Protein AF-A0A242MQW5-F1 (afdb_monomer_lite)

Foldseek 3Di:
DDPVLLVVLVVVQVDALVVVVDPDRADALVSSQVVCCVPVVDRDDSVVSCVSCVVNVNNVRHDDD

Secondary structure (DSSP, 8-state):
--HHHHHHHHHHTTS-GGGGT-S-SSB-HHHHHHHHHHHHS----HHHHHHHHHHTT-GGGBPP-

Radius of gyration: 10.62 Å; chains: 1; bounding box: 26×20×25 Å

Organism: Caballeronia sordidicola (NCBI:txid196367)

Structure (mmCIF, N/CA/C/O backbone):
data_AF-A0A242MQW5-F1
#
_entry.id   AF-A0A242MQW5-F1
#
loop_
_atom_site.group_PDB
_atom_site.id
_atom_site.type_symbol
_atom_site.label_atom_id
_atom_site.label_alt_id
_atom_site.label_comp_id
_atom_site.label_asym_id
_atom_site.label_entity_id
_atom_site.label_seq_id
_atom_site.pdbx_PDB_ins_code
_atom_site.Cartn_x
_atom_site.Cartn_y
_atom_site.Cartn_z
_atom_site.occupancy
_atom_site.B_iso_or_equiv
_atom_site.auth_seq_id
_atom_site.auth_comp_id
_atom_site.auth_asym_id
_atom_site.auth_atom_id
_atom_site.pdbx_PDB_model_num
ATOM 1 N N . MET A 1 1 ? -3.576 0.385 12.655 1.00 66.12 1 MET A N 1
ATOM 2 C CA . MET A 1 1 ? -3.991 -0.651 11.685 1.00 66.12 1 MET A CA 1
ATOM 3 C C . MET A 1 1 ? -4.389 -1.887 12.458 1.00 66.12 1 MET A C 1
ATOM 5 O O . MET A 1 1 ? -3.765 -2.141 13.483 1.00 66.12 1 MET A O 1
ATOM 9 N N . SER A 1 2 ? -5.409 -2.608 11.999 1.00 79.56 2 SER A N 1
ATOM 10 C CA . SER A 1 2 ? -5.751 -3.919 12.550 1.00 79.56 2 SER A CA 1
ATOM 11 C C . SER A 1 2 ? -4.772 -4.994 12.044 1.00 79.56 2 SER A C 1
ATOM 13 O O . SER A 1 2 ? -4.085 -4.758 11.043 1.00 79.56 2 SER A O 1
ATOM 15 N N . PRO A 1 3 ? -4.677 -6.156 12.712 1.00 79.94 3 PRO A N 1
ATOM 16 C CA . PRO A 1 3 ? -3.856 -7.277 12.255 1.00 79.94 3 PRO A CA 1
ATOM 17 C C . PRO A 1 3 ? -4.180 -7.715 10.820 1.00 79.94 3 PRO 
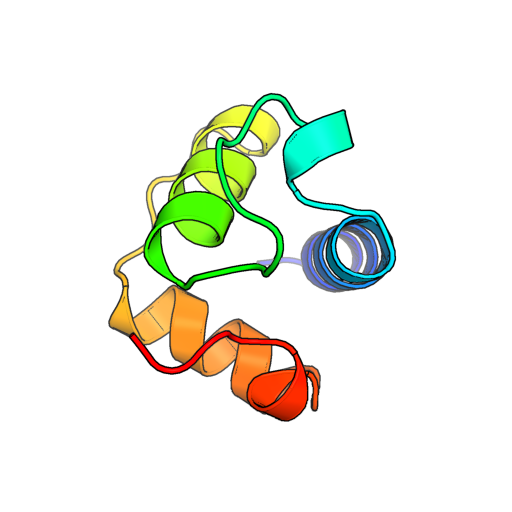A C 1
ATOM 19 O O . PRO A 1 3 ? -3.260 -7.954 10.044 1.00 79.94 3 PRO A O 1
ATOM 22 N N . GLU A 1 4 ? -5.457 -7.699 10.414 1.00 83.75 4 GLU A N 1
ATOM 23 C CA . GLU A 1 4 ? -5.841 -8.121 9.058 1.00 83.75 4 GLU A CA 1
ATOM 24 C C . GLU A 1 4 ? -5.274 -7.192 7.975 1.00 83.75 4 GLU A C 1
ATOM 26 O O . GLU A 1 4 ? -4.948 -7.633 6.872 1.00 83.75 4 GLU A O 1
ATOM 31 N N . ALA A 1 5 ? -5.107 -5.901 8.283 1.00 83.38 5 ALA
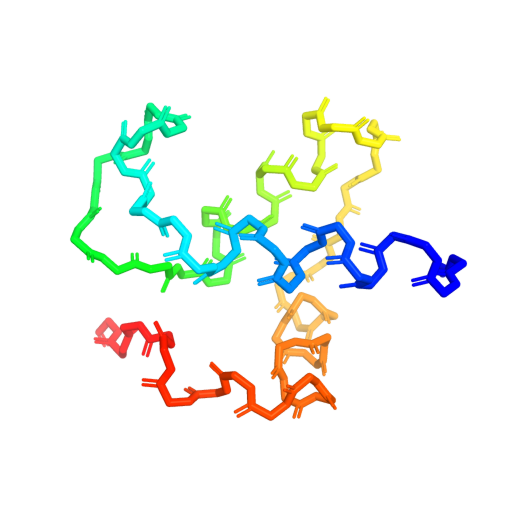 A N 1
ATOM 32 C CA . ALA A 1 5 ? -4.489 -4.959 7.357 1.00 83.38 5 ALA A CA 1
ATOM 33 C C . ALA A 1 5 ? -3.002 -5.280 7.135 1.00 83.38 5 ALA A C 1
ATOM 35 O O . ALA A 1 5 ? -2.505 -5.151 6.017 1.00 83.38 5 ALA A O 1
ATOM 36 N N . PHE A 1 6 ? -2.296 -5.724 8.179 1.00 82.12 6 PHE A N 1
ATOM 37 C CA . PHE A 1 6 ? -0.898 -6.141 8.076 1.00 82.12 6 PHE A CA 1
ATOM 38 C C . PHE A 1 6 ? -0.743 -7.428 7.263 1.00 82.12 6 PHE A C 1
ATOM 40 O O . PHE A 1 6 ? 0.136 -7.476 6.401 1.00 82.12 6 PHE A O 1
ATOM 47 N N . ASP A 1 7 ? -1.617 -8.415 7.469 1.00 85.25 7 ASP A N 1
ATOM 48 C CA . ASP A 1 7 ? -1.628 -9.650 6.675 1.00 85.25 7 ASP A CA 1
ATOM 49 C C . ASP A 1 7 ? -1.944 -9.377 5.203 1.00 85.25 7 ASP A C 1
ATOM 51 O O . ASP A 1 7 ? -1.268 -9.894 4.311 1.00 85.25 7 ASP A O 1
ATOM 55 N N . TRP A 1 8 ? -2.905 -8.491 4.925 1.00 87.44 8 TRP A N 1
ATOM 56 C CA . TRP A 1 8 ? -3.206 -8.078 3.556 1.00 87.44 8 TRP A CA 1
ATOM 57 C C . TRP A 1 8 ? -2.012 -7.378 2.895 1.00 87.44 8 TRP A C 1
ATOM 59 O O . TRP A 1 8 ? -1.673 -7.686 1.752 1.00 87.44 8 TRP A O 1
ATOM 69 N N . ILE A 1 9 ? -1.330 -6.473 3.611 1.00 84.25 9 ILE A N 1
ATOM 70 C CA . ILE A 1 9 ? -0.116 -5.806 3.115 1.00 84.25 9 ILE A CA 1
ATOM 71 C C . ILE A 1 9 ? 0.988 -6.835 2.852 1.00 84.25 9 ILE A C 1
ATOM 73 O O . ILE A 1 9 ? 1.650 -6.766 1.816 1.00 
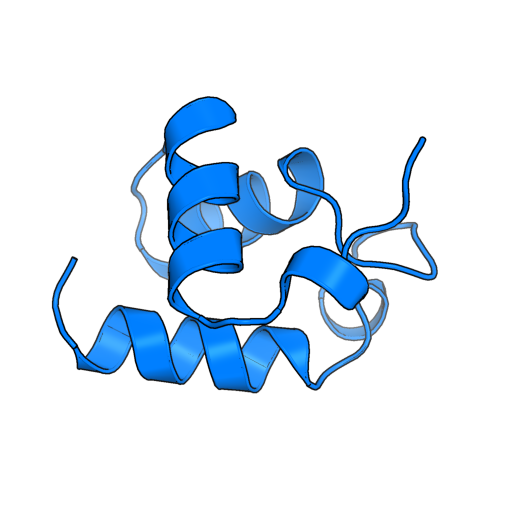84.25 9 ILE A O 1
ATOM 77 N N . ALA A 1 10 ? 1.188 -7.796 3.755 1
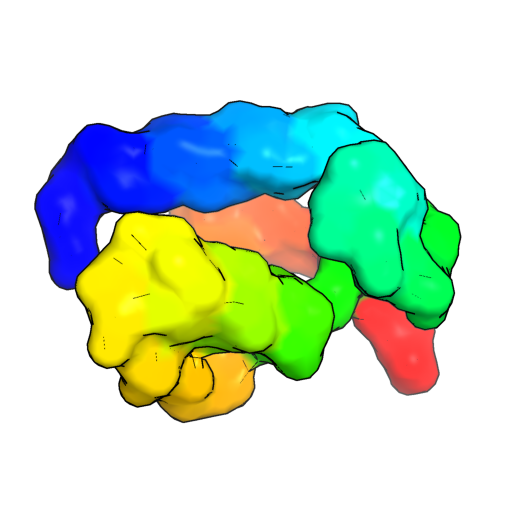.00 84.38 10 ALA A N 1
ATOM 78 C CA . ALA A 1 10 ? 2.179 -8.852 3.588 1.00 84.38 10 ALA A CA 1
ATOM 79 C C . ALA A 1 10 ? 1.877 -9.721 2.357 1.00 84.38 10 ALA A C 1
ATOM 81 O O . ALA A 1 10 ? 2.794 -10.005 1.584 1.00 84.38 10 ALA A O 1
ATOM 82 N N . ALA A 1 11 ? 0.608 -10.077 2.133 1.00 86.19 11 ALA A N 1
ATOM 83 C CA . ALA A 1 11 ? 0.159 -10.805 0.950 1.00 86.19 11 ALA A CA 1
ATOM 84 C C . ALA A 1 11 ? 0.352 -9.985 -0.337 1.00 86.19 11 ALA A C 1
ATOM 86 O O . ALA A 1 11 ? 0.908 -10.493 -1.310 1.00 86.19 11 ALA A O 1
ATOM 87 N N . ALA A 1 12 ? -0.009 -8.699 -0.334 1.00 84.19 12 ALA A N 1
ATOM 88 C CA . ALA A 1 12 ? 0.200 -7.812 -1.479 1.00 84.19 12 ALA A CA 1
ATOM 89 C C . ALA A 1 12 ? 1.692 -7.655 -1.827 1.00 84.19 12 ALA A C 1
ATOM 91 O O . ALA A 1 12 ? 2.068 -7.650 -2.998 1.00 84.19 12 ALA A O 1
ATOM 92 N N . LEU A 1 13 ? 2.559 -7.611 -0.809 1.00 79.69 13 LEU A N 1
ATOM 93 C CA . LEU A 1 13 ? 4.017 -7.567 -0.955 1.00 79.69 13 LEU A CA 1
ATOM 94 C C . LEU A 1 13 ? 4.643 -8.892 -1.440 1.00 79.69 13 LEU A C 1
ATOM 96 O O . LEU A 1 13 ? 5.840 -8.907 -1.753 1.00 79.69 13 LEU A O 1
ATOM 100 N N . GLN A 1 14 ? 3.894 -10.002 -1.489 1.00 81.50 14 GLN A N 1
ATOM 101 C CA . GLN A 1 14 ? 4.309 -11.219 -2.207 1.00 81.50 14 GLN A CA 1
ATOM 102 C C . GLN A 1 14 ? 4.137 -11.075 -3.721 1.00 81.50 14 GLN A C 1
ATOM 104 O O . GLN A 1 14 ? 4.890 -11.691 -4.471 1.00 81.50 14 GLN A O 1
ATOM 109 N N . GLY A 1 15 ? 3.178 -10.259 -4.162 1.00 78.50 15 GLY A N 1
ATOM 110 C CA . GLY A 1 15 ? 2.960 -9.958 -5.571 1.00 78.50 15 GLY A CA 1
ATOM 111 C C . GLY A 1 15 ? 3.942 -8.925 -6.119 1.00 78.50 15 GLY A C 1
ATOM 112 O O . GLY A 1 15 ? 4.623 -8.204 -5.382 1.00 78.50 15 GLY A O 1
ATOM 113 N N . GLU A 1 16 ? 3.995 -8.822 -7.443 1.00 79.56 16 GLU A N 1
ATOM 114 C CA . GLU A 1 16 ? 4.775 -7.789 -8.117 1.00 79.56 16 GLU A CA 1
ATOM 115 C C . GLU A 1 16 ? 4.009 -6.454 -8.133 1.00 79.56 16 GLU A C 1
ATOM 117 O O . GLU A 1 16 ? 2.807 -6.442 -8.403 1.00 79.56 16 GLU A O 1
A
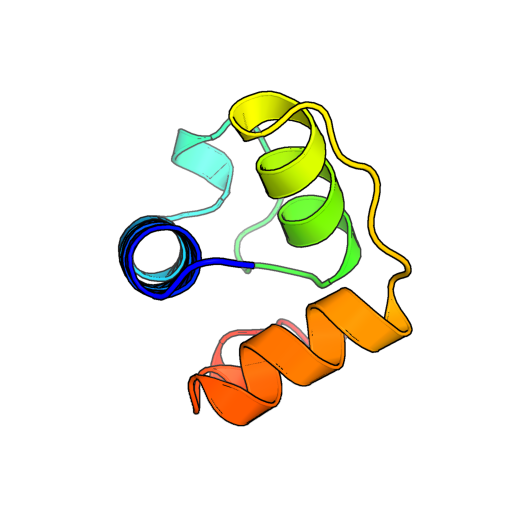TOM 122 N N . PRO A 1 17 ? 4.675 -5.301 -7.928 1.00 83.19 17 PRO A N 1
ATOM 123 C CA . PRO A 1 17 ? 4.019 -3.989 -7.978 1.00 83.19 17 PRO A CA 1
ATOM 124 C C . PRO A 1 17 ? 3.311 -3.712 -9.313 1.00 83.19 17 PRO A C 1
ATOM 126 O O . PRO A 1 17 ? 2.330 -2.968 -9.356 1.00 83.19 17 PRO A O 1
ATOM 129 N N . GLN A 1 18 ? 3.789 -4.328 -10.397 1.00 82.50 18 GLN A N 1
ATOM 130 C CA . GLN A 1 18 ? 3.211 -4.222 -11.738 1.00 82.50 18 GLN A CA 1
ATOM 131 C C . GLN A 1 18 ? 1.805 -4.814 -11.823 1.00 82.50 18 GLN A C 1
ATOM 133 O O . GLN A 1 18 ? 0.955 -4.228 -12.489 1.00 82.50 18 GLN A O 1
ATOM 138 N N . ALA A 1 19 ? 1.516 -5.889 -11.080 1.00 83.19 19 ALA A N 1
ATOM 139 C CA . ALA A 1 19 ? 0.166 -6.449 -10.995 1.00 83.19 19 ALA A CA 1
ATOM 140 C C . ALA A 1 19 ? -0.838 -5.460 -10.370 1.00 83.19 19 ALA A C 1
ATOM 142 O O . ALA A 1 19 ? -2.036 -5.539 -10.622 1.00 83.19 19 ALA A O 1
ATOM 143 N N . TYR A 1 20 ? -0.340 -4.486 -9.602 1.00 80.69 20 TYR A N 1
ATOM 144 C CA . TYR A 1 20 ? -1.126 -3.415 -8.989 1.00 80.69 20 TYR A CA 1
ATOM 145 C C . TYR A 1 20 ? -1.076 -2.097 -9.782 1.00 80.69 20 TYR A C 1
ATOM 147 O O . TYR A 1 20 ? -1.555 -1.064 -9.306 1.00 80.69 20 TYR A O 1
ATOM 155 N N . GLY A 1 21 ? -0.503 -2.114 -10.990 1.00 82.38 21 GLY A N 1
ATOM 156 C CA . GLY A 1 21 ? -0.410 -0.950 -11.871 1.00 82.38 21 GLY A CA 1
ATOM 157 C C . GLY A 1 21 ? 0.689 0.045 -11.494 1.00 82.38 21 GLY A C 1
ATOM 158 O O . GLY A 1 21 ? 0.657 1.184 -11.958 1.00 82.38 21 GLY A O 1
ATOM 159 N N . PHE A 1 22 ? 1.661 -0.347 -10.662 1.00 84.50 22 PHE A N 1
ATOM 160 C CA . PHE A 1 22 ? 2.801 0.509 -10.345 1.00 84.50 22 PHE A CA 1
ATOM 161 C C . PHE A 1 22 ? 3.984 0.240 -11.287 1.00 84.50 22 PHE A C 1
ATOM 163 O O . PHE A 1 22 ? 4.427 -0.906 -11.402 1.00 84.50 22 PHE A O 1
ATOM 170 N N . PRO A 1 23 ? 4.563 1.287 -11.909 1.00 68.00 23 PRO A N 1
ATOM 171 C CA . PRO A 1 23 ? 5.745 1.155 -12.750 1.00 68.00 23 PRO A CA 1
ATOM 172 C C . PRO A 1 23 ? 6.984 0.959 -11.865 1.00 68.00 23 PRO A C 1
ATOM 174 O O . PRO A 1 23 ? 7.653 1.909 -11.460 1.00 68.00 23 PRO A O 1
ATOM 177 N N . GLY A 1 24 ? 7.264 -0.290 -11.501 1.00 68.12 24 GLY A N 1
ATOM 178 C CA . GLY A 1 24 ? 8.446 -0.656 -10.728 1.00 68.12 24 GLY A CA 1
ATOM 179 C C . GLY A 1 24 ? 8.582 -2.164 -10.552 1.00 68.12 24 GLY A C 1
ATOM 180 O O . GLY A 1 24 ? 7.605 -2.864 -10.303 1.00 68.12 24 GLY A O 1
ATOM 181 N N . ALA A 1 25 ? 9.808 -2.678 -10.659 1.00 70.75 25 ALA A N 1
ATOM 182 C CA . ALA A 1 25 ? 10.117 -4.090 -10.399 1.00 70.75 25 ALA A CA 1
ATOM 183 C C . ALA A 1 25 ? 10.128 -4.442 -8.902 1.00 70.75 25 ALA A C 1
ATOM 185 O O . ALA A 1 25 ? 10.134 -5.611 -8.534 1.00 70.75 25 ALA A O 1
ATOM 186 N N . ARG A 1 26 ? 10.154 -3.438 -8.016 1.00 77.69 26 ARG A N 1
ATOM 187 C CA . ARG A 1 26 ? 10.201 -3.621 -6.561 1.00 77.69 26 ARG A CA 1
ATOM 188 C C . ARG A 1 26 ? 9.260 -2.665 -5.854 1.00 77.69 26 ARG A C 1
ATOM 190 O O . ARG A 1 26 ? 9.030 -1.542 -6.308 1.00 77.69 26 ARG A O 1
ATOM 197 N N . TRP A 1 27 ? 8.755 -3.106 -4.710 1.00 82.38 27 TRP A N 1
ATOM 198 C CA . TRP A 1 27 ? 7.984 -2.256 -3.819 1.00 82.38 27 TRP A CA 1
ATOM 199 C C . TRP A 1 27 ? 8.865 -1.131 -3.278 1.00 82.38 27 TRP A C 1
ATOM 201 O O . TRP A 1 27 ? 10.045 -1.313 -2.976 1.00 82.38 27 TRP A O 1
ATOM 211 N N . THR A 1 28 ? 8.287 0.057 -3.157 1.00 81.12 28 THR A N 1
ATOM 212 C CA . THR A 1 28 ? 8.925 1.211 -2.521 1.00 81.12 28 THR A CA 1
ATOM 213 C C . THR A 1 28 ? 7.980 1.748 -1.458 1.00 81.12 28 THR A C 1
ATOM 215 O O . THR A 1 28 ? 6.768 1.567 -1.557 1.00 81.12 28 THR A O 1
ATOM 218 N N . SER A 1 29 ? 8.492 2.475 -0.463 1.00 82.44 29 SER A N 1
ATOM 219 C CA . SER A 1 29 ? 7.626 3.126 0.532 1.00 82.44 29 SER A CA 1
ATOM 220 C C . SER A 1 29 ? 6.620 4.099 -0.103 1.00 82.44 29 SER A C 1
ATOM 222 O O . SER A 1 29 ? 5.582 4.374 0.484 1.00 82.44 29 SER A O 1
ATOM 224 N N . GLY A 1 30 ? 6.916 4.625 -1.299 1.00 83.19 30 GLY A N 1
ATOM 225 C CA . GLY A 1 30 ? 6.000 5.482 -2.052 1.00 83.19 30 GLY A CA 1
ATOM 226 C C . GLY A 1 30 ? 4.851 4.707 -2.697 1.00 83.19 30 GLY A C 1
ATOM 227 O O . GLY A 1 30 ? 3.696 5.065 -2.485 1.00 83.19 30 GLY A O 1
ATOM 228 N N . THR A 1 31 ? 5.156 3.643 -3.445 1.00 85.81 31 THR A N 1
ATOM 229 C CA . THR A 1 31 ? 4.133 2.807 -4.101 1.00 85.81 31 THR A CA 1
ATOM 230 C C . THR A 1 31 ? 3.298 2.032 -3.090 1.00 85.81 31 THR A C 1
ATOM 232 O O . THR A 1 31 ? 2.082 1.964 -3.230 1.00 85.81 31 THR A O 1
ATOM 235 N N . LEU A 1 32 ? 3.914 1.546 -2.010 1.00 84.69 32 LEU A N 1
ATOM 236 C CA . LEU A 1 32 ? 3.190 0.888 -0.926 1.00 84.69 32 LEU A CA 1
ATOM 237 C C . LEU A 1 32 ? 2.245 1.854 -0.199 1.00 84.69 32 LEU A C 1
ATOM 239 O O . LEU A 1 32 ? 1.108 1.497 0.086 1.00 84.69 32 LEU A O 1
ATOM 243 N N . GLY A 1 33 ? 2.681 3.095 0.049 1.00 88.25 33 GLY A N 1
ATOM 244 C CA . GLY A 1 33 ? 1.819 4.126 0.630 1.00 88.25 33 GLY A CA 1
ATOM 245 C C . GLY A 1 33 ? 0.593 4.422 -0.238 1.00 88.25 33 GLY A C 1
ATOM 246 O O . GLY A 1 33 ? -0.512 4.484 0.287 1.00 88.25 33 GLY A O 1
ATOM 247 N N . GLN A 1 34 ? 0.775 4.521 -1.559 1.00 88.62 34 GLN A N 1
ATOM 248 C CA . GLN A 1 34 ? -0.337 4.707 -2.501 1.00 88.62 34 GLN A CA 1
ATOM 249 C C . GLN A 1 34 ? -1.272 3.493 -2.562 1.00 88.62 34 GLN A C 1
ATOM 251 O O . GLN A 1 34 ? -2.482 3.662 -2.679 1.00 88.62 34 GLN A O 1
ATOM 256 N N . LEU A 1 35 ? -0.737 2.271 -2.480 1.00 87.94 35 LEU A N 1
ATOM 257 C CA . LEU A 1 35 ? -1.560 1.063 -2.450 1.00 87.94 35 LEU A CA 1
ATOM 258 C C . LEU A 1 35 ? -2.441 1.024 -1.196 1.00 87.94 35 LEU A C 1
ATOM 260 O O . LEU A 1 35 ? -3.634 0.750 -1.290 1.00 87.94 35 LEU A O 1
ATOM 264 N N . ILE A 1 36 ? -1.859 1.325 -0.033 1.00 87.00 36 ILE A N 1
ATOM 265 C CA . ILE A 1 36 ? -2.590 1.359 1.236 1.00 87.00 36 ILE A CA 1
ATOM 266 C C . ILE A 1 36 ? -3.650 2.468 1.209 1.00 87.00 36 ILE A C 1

______

> [Brief]: From the records above, write out exactly the lines that begin at the line with "ATOM 23 C CA" and end at the line with "ATOM 70 C CA". Pictures must not appear in the output.

> [Task output]:
ATOM 23 C CA . GLU A 1 4 ? -5.841 -8.121 9.058 1.00 83.75 4 GLU A CA 1
ATOM 24 C C . GLU A 1 4 ? -5.274 -7.192 7.975 1.00 83.75 4 GLU A C 1
ATOM 26 O O . GLU A 1 4 ? -4.948 -7.633 6.872 1.00 83.75 4 GLU A O 1
ATOM 31 N N . ALA A 1 5 ? -5.107 -5.901 8.283 1.00 83.38 5 ALA
 A N 1
ATOM 32 C CA . ALA A 1 5 ? -4.489 -4.959 7.357 1.00 83.38 5 ALA A CA 1
ATOM 33 C C . ALA A 1 5 ? -3.002 -5.280 7.135 1.00 83.38 5 ALA A C 1
ATOM 35 O O . ALA A 1 5 ? -2.505 -5.151 6.017 1.00 83.38 5 ALA A O 1
ATOM 36 N N . PHE A 1 6 ? -2.296 -5.724 8.179 1.00 82.12 6 PHE A N 1
ATOM 37 C CA . PHE A 1 6 ? -0.898 -6.141 8.076 1.00 82.12 6 PHE A CA 1
ATOM 38 C C . PHE A 1 6 ? -0.743 -7.428 7.263 1.00 82.12 6 PHE A C 1
ATOM 40 O O . PHE A 1 6 ? 0.136 -7.476 6.401 1.00 82.12 6 PHE A O 1
ATOM 47 N N . ASP A 1 7 ? -1.617 -8.415 7.469 1.00 85.25 7 ASP A N 1
ATOM 48 C CA . ASP A 1 7 ? -1.628 -9.650 6.675 1.00 85.25 7 ASP A CA 1
ATOM 49 C C . ASP A 1 7 ? -1.944 -9.377 5.203 1.00 85.25 7 ASP A C 1
ATOM 51 O O . ASP A 1 7 ? -1.268 -9.894 4.311 1.00 85.25 7 ASP A O 1
ATOM 55 N N . TRP A 1 8 ? -2.905 -8.491 4.925 1.00 87.44 8 TRP A N 1
ATOM 56 C CA . TRP A 1 8 ? -3.206 -8.078 3.556 1.00 87.44 8 TRP A CA 1
ATOM 57 C C . TRP A 1 8 ? -2.012 -7.378 2.895 1.00 87.44 8 TRP A C 1
ATOM 59 O O . TRP A 1 8 ? -1.673 -7.686 1.752 1.00 87.44 8 TRP A O 1
ATOM 69 N N . ILE A 1 9 ? -1.330 -6.473 3.611 1.00 84.25 9 ILE A N 1
ATOM 70 C CA . ILE A 1 9 ? -0.116 -5.806 3.115 1.00 84.25 9 ILE A CA 1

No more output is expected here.